If we center the point where the cable touches the bridge on the origin. we can call that the vertex(0,0).

Since the bridge is 1280' long, it is 640' on either side of the y-axis.

Since a column is 160' high, this gives us a y coordinate. So, we have a point on the parabola with coordinate (640,160).

Using the formula, we first find 'a':

\(\displaystyle 160=a(640-0)^{2}+0\)

\(\displaystyle \frac{160}{640^{2}}=\frac{1}{2560}=a\)

So, the parabola equation is:

\(\displaystyle y=\frac{1}{2560}x^{2}\)

Since we want the height 200 m from a tower, we must subtract from 640. So x=440.

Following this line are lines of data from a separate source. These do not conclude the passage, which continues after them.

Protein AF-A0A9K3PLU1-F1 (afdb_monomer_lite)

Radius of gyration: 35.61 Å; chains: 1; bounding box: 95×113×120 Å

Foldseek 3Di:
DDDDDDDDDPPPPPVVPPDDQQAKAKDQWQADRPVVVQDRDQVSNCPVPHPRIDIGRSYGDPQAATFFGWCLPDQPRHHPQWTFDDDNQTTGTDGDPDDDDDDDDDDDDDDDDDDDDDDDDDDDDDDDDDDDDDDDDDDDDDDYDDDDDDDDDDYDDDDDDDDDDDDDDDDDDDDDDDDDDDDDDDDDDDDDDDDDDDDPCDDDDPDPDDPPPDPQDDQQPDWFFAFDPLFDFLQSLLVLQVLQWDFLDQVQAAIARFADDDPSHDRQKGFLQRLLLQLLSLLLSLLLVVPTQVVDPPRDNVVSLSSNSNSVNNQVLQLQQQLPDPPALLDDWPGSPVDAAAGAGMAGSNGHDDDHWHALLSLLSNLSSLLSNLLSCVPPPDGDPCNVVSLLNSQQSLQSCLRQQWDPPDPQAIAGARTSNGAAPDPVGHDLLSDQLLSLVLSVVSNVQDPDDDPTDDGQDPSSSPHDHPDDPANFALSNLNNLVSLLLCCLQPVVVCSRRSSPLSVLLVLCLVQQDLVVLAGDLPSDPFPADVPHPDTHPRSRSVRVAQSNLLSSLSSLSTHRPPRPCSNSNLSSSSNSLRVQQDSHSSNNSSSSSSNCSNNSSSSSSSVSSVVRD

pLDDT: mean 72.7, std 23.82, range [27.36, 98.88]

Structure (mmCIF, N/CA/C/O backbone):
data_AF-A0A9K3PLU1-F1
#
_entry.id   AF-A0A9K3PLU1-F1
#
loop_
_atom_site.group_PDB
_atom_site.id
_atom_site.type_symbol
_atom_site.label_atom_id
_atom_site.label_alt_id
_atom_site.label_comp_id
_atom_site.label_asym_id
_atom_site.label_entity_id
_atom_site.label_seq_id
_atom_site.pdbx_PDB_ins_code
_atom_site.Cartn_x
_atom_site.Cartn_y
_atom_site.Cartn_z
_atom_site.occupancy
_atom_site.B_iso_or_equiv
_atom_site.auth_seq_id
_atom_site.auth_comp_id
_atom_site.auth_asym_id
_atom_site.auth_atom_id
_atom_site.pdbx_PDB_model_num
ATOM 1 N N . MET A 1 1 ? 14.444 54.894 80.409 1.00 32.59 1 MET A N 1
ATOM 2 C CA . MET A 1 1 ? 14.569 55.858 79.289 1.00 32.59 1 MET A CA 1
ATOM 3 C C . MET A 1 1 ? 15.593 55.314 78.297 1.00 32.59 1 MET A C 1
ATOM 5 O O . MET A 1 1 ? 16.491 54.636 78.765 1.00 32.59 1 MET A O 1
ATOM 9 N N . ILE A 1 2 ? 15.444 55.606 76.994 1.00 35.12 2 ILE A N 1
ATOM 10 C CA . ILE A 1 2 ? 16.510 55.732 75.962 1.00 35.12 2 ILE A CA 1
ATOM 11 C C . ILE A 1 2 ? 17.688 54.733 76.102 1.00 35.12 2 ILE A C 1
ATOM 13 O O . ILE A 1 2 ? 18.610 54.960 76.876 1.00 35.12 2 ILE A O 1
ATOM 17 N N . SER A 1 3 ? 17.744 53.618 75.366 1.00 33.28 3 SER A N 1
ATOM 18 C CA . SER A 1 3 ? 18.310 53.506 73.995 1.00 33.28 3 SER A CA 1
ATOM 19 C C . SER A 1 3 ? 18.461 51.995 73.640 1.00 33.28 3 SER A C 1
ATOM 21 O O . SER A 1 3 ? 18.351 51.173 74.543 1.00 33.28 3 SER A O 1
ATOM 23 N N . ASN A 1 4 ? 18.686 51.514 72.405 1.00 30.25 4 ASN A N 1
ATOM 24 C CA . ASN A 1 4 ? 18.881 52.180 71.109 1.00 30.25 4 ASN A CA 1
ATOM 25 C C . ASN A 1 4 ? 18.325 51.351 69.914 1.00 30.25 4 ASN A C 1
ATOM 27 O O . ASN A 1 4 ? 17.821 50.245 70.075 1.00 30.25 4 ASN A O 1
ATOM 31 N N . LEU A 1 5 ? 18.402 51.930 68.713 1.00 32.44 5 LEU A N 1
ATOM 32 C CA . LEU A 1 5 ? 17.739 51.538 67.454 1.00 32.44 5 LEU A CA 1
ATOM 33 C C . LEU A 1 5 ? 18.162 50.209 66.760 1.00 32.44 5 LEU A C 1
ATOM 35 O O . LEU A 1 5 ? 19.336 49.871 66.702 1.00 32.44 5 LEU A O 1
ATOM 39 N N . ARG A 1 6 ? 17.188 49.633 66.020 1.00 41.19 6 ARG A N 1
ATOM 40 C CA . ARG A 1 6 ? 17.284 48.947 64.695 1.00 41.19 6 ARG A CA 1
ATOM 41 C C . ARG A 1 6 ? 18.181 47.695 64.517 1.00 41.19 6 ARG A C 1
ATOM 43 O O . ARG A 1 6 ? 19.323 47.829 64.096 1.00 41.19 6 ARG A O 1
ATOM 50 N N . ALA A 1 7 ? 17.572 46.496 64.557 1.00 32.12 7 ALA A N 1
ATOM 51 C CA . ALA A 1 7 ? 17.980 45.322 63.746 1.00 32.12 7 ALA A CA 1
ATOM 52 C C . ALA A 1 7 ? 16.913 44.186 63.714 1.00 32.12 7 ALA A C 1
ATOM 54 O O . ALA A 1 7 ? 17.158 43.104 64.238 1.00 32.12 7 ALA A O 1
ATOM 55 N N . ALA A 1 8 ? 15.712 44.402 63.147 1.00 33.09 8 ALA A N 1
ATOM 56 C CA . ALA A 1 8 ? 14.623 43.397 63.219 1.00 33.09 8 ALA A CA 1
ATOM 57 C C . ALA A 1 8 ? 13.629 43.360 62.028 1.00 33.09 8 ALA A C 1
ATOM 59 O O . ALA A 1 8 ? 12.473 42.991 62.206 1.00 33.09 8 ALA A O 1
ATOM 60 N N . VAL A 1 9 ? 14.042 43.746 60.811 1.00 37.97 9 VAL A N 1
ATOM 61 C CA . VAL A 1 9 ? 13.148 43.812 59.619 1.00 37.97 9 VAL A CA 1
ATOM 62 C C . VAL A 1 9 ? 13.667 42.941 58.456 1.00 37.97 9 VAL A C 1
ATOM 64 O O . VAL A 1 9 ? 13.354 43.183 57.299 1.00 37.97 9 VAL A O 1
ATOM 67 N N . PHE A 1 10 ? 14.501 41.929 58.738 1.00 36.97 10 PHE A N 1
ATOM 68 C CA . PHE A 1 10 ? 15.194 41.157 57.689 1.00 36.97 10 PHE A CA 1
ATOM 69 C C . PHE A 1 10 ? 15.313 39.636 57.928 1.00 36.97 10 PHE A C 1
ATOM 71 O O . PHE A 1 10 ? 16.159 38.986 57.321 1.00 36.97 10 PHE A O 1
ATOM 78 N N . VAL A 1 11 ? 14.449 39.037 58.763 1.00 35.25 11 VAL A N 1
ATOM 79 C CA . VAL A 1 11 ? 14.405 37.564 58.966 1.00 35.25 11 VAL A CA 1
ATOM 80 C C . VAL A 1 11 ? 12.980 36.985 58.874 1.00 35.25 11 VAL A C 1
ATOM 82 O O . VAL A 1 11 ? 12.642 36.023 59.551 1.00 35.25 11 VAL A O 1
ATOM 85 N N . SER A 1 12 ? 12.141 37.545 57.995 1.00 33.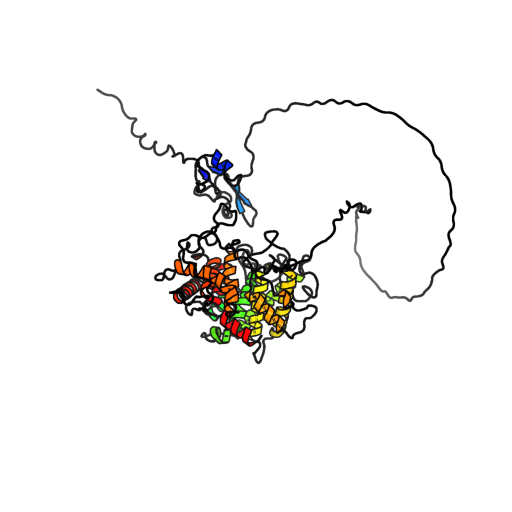03 12 SER A N 1
ATOM 86 C CA . SER A 1 12 ? 10.824 36.963 57.647 1.00 33.03 12 SER A CA 1
ATOM 87 C C . SER A 1 12 ? 10.778 36.347 56.241 1.00 33.03 12 SER A C 1
ATOM 89 O O . SER A 1 12 ? 9.818 35.661 55.909 1.00 33.03 12 SER A O 1
ATOM 91 N N . SER A 1 13 ? 11.827 36.543 55.433 1.00 38.88 13 SER A N 1
ATOM 92 C CA . SER A 1 13 ? 11.916 36.054 54.043 1.00 38.88 13 SER A CA 1
ATOM 93 C C . SER A 1 13 ? 12.992 34.979 53.837 1.00 38.88 13 SER A C 1
ATOM 95 O O . SER A 1 13 ? 13.243 34.578 52.705 1.00 38.88 13 SER A O 1
ATOM 97 N N . LEU A 1 14 ? 13.640 34.504 54.912 1.00 31.00 14 LEU A N 1
ATOM 98 C CA . LEU A 1 14 ? 14.770 33.561 54.843 1.00 31.00 14 LEU A CA 1
ATOM 99 C C . LEU A 1 14 ? 14.426 32.119 55.271 1.00 31.00 14 LEU A C 1
ATOM 101 O O . LEU A 1 14 ? 15.290 31.251 55.234 1.00 31.00 14 LEU A O 1
ATOM 105 N N . LEU A 1 15 ? 13.165 31.831 55.620 1.00 31.52 15 LEU A N 1
ATOM 106 C CA . LEU A 1 15 ? 12.669 30.454 55.807 1.00 31.52 15 LEU A CA 1
ATOM 107 C C . LEU A 1 15 ? 11.937 29.896 54.568 1.00 31.52 15 LEU A C 1
ATOM 109 O O . LEU A 1 15 ? 11.459 28.768 54.594 1.00 31.52 15 LEU A O 1
ATOM 113 N N . ALA A 1 16 ? 11.912 30.645 53.460 1.00 37.97 16 ALA A N 1
ATOM 114 C CA . ALA A 1 16 ? 11.439 30.172 52.154 1.00 37.97 16 ALA A CA 1
ATOM 115 C C . ALA A 1 16 ? 12.565 29.591 51.264 1.00 37.97 16 ALA A C 1
ATOM 117 O O . ALA A 1 16 ? 12.308 29.234 50.118 1.00 37.97 16 ALA A O 1
ATOM 118 N N . LEU A 1 17 ? 13.807 29.510 51.771 1.00 34.50 17 LEU A N 1
ATOM 119 C CA . LEU A 1 17 ? 14.984 29.005 51.040 1.00 34.50 17 LEU A CA 1
ATOM 120 C C . LEU A 1 17 ? 15.734 27.850 51.732 1.00 34.50 17 LEU A C 1
ATOM 122 O O . LEU A 1 17 ? 16.771 27.410 51.237 1.00 34.50 17 LEU A O 1
ATOM 126 N N . LEU A 1 18 ? 15.201 27.291 52.823 1.00 36.66 18 LEU A N 1
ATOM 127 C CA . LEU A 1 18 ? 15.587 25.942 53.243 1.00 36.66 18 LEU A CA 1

\(\displaystyle \frac{1}{2560}(440)^{2}=\frac{605}{8}=75.625\) meters


For G:

Find an equation for the ellipse:

Since the road is 40 feet wide, it is 20 feet on either side of the y-axis.

The height is 10', therefore, the equation of the ellipse is:

\(\displaystyle \frac{x^{2}}{(20)^{2}}+\frac{y^{2}}{(10)^{2}}=1\)

\(\displaystyle \frac{x^{2}}{400}+\frac{y^{2}}{100}=1\)

Use your x and y values for the truck to see if it can pass through or not.

 

[mmm4444bot]

Uh, I relly don't know how you guys work

Please see the post titled "Read Before Posting" for general guidance on how to ask for help here; in particular, please start a new thread for each exercise.

Cheers ~ Mark :cool:

 

[guitarguy]

For part C of your question.

The cross section of a parabolic antenna will trace out the curve x^2/4f where f is the focus which you are given. If you graph the function with the y-axis as the depth of the antenna for the given value of x.

Keep plugging these problems are tough. Write if you need more help.